The entries below contain a line with "ATOM 109 C CA" and a line with "ATOM 119 N N". Quote exactly those two lines and all lines between them.
*** EXTRACTED ENTRIES Section Begins ***
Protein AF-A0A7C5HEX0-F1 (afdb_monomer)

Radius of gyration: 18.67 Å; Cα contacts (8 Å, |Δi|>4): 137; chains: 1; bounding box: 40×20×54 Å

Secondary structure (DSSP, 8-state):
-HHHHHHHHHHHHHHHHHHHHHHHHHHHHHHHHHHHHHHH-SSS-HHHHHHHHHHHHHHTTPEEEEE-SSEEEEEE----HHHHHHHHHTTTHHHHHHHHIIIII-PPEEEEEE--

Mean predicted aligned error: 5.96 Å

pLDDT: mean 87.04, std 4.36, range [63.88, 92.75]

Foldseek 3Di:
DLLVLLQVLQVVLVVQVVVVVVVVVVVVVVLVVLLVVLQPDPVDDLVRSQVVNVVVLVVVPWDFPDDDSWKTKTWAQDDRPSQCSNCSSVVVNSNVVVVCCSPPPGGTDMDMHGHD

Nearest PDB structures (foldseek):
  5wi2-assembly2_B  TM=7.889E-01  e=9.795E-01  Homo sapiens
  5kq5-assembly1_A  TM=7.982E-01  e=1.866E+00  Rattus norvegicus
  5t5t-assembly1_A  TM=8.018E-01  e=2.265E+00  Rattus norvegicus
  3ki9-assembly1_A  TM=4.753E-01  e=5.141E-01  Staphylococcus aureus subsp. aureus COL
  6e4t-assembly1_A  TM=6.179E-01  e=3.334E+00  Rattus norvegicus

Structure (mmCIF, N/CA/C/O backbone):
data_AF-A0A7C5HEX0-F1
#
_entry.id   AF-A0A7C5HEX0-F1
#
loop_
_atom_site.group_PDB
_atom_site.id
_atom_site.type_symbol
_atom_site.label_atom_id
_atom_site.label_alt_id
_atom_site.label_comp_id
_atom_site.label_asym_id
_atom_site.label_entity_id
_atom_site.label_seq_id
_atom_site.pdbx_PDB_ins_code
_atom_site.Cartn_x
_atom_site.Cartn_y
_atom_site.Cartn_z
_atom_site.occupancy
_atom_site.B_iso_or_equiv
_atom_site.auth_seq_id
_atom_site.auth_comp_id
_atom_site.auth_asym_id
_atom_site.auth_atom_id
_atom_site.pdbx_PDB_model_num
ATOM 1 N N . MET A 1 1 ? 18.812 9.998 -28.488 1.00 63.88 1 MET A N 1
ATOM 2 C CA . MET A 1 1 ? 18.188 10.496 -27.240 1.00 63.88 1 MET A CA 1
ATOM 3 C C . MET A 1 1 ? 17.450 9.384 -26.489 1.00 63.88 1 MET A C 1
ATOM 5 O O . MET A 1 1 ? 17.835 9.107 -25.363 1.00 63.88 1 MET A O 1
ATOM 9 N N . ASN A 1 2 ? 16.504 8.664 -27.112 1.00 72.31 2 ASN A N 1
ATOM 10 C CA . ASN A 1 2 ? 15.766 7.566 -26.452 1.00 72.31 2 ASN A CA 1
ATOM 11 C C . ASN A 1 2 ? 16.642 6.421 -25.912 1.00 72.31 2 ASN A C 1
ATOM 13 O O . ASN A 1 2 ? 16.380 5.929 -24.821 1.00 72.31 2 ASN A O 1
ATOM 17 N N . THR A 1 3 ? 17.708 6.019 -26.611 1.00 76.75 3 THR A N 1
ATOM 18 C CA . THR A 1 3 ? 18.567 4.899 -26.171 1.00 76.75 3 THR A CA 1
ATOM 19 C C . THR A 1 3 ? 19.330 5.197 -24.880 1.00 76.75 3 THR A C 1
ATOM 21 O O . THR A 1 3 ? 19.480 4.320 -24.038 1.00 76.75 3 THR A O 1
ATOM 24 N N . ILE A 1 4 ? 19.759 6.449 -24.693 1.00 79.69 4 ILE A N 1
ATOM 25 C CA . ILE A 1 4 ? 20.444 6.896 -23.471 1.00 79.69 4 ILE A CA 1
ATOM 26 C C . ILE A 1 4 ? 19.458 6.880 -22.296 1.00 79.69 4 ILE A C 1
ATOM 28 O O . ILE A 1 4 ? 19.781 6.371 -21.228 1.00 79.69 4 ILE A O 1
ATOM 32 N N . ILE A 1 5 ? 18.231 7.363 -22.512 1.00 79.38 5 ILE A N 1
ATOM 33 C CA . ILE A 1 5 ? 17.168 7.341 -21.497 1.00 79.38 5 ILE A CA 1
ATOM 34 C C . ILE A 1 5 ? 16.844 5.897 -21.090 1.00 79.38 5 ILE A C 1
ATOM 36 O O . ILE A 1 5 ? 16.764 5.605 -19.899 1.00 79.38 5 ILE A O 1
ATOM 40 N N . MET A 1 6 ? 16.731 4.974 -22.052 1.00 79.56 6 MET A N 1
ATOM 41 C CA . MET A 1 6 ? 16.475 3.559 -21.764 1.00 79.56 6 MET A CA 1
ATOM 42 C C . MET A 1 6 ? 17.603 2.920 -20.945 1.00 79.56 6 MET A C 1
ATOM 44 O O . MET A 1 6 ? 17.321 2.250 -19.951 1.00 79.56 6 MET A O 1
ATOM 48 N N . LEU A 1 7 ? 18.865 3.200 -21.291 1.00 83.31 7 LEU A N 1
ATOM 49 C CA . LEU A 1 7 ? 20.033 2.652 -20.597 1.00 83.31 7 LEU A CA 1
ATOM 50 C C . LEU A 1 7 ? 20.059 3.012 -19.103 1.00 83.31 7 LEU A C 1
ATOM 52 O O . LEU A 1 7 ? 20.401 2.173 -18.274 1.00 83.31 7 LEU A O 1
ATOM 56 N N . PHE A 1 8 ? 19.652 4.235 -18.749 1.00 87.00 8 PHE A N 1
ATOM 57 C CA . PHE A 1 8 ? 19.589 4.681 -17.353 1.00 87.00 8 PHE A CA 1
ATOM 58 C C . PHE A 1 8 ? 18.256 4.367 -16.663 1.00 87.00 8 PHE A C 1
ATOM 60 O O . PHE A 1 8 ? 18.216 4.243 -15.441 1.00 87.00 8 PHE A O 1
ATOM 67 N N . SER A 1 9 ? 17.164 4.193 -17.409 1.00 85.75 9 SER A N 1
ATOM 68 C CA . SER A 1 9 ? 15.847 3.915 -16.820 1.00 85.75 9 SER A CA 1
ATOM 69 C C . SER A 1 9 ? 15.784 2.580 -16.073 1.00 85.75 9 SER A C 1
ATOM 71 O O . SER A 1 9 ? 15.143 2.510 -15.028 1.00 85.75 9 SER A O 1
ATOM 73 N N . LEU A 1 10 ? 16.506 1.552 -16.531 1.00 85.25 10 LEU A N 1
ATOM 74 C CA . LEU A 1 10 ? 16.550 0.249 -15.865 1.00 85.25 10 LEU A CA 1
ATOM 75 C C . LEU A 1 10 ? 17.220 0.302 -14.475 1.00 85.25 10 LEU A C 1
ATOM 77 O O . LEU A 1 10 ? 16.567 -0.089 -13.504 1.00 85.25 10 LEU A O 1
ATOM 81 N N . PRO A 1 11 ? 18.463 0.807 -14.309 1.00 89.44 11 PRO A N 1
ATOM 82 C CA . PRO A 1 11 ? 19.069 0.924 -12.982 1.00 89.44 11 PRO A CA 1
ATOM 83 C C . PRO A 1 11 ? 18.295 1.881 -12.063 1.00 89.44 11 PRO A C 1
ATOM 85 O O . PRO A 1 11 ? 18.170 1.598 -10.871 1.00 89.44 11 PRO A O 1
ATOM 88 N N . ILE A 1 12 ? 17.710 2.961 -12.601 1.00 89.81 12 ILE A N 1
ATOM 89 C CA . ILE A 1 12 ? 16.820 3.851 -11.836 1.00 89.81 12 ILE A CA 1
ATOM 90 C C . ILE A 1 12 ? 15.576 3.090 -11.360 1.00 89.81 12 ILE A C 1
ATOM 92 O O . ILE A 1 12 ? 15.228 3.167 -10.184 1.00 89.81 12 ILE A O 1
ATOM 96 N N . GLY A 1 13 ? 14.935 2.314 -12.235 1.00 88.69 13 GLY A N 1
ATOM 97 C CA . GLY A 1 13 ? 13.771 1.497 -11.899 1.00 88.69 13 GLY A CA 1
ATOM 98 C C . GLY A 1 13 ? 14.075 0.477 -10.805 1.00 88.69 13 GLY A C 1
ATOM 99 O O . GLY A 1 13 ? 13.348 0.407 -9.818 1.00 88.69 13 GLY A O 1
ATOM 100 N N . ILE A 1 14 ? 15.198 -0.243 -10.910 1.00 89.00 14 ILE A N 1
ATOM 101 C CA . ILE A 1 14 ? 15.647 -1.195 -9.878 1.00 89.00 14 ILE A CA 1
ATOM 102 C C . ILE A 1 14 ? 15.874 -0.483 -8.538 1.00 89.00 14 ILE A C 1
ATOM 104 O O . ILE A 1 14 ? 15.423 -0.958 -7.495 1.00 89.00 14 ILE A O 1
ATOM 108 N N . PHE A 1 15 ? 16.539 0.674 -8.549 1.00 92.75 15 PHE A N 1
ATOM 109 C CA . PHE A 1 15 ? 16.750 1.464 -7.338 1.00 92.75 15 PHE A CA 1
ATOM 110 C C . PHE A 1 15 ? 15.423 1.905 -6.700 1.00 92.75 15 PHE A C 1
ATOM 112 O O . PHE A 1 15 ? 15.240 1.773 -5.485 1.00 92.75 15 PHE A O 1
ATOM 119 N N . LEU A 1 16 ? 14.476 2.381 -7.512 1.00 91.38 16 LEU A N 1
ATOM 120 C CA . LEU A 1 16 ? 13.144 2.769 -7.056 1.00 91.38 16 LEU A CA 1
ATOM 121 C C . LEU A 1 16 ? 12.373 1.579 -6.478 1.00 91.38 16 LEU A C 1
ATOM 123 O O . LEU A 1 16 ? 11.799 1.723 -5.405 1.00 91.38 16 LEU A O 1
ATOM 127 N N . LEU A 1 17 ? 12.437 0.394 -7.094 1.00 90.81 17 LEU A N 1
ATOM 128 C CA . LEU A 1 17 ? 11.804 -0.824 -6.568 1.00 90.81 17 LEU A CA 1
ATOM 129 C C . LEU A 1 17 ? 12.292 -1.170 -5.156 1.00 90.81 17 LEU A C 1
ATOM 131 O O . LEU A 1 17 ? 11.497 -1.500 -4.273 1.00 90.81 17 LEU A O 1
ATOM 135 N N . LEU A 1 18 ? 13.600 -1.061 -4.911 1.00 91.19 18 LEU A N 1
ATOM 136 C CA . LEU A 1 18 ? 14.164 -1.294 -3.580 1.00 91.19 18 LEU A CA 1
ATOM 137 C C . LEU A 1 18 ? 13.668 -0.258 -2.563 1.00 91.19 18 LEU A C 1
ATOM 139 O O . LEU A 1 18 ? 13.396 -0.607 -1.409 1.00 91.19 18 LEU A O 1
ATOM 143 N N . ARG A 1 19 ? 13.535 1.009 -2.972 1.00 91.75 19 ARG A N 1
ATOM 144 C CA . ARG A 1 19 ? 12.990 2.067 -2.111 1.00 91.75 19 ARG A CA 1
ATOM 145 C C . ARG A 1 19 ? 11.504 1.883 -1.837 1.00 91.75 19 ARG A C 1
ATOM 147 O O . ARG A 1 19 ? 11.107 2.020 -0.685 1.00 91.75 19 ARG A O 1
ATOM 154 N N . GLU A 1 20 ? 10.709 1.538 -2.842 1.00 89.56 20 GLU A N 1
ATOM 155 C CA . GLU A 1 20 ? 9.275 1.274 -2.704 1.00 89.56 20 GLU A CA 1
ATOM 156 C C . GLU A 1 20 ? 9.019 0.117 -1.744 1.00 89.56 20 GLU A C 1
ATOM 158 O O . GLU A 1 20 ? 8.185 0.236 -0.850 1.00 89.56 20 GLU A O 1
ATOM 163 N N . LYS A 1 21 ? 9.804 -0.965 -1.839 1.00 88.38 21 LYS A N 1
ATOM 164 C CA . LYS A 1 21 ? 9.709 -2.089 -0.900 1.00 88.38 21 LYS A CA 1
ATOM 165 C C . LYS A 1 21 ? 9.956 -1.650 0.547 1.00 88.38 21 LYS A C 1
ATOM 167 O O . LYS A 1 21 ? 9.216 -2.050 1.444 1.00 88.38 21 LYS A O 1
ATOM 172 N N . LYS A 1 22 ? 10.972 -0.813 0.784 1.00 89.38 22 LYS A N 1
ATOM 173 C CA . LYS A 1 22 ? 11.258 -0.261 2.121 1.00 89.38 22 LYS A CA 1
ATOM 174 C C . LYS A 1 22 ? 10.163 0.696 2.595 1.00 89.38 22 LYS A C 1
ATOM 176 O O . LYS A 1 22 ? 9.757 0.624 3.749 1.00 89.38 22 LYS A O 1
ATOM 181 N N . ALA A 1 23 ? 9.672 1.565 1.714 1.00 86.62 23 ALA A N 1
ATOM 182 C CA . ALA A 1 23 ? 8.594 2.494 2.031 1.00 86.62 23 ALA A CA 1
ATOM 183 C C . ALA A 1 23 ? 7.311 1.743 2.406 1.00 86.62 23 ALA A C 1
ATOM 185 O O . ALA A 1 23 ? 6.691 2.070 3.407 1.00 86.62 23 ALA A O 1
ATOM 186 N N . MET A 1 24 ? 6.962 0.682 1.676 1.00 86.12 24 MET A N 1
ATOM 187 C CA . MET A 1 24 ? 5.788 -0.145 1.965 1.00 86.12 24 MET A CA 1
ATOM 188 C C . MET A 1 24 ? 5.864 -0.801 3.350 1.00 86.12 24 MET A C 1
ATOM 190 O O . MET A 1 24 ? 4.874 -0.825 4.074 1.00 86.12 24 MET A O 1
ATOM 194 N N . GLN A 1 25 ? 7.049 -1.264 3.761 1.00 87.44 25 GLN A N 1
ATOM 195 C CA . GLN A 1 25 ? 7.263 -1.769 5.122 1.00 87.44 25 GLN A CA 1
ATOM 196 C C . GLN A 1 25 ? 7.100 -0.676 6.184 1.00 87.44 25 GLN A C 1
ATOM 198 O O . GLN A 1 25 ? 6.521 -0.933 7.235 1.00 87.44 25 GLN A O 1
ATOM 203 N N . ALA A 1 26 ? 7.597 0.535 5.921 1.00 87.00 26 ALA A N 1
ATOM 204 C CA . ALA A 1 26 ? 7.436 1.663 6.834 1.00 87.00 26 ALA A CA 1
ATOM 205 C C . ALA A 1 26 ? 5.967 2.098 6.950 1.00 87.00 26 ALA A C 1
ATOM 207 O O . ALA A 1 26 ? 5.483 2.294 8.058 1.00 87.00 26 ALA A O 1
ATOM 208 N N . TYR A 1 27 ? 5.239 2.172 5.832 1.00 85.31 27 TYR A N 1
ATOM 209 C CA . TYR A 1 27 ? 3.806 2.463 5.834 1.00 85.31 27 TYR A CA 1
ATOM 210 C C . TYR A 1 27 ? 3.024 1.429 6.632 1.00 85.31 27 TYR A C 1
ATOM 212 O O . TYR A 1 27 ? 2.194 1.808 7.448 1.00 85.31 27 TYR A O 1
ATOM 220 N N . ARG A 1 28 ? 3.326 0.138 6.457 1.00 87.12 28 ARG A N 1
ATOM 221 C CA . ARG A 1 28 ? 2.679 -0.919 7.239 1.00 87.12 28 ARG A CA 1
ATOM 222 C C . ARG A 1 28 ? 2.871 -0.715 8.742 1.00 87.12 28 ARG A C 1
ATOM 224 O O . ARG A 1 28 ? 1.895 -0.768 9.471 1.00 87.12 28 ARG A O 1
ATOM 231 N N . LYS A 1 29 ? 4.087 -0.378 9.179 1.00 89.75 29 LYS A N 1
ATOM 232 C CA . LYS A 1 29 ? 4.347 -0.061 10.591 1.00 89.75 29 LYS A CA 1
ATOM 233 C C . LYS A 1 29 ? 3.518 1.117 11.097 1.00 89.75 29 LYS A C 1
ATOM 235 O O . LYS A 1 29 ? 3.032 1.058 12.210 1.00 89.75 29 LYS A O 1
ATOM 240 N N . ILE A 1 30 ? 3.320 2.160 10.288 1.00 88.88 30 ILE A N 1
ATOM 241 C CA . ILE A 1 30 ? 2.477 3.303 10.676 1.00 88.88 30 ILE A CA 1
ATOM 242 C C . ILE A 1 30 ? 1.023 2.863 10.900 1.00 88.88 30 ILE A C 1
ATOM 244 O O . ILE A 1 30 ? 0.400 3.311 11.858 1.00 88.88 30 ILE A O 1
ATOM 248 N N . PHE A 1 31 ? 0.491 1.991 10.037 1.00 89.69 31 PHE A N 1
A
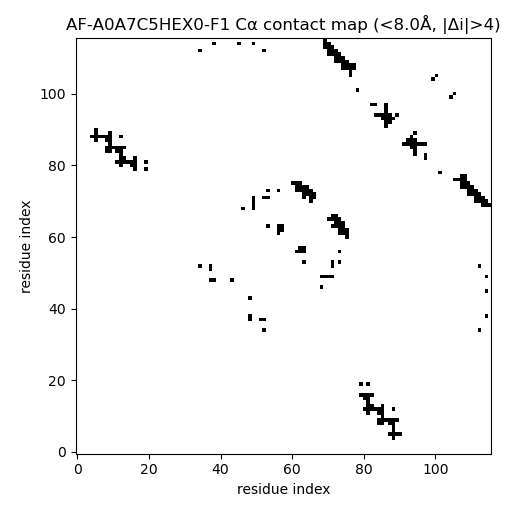TOM 249 C CA . PHE A 1 31 ? -0.845 1.410 10.212 1.00 89.69 31 PHE A CA 1
ATOM 250 C C . PHE A 1 31 ? -0.930 0.533 11.463 1.00 89.69 31 PHE A C 1
ATOM 252 O O . PHE A 1 31 ? -1.864 0.699 12.242 1.00 89.69 31 PHE A O 1
ATOM 259 N N . ASP A 1 32 ? 0.057 -0.335 11.682 1.00 89.44 32 ASP A N 1
ATOM 260 C CA . ASP A 1 32 ? 0.114 -1.208 12.857 1.00 89.44 32 ASP A CA 1
ATOM 261 C C . ASP A 1 32 ? 0.200 -0.374 14.156 1.00 89.44 32 ASP A C 1
ATOM 263 O O . ASP A 1 32 ? -0.582 -0.580 15.082 1.00 89.44 32 ASP A O 1
ATOM 267 N 
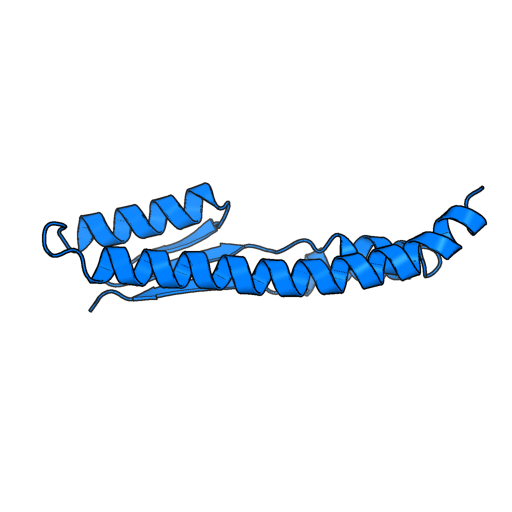N . ASP A 1 33 ? 1.070 0.640 14.195 1.00 91.50 33 ASP A N 1
ATOM 268 C CA . ASP A 1 33 ? 1.238 1.543 15.341 1.00 91.50 33 ASP A CA 1
ATOM 269 C C . ASP A 1 33 ? -0.022 2.385 15.605 1.00 91.50 33 ASP A C 1
ATOM 271 O O . ASP A 1 33 ? -0.360 2.670 16.756 1.00 91.50 33 ASP A O 1
ATOM 275 N N . PHE A 1 34 ? -0.712 2.835 14.551 1.00 90.81 34 PHE A N 1
ATOM 276 C CA . PHE A 1 34 ? -1.969 3.570 14.691 1.00 90.81 34 PHE A CA 1
ATOM 277 C C . PHE A 1 34 ? -3.069 2.669 15.249 1.00 90.81 34 PHE A C 1
ATOM 279 O O . PHE A 1 34 ? -3.761 3.057 16.189 1.00 90.81 34 PHE A O 1
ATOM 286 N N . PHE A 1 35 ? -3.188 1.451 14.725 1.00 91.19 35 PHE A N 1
*** EXTRACTED ENTRIES Section Ends ***
THE ANSWER ->
ATOM 109 C CA . PHE A 1 15 ? 16.750 1.464 -7.338 1.00 92.75 15 PHE A CA 1
ATOM 110 C C . PHE A 1 15 ? 15.423 1.905 -6.700 1.00 92.75 15 PHE A C 1
ATOM 112 O O . PHE A 1 15 ? 15.240 1.773 -5.485 1.00 92.75 15 PHE A O 1
ATOM 119 N N . LEU A 1 16 ? 14.476 2.381 -7.512 1.00 91.38 16 LEU A N 1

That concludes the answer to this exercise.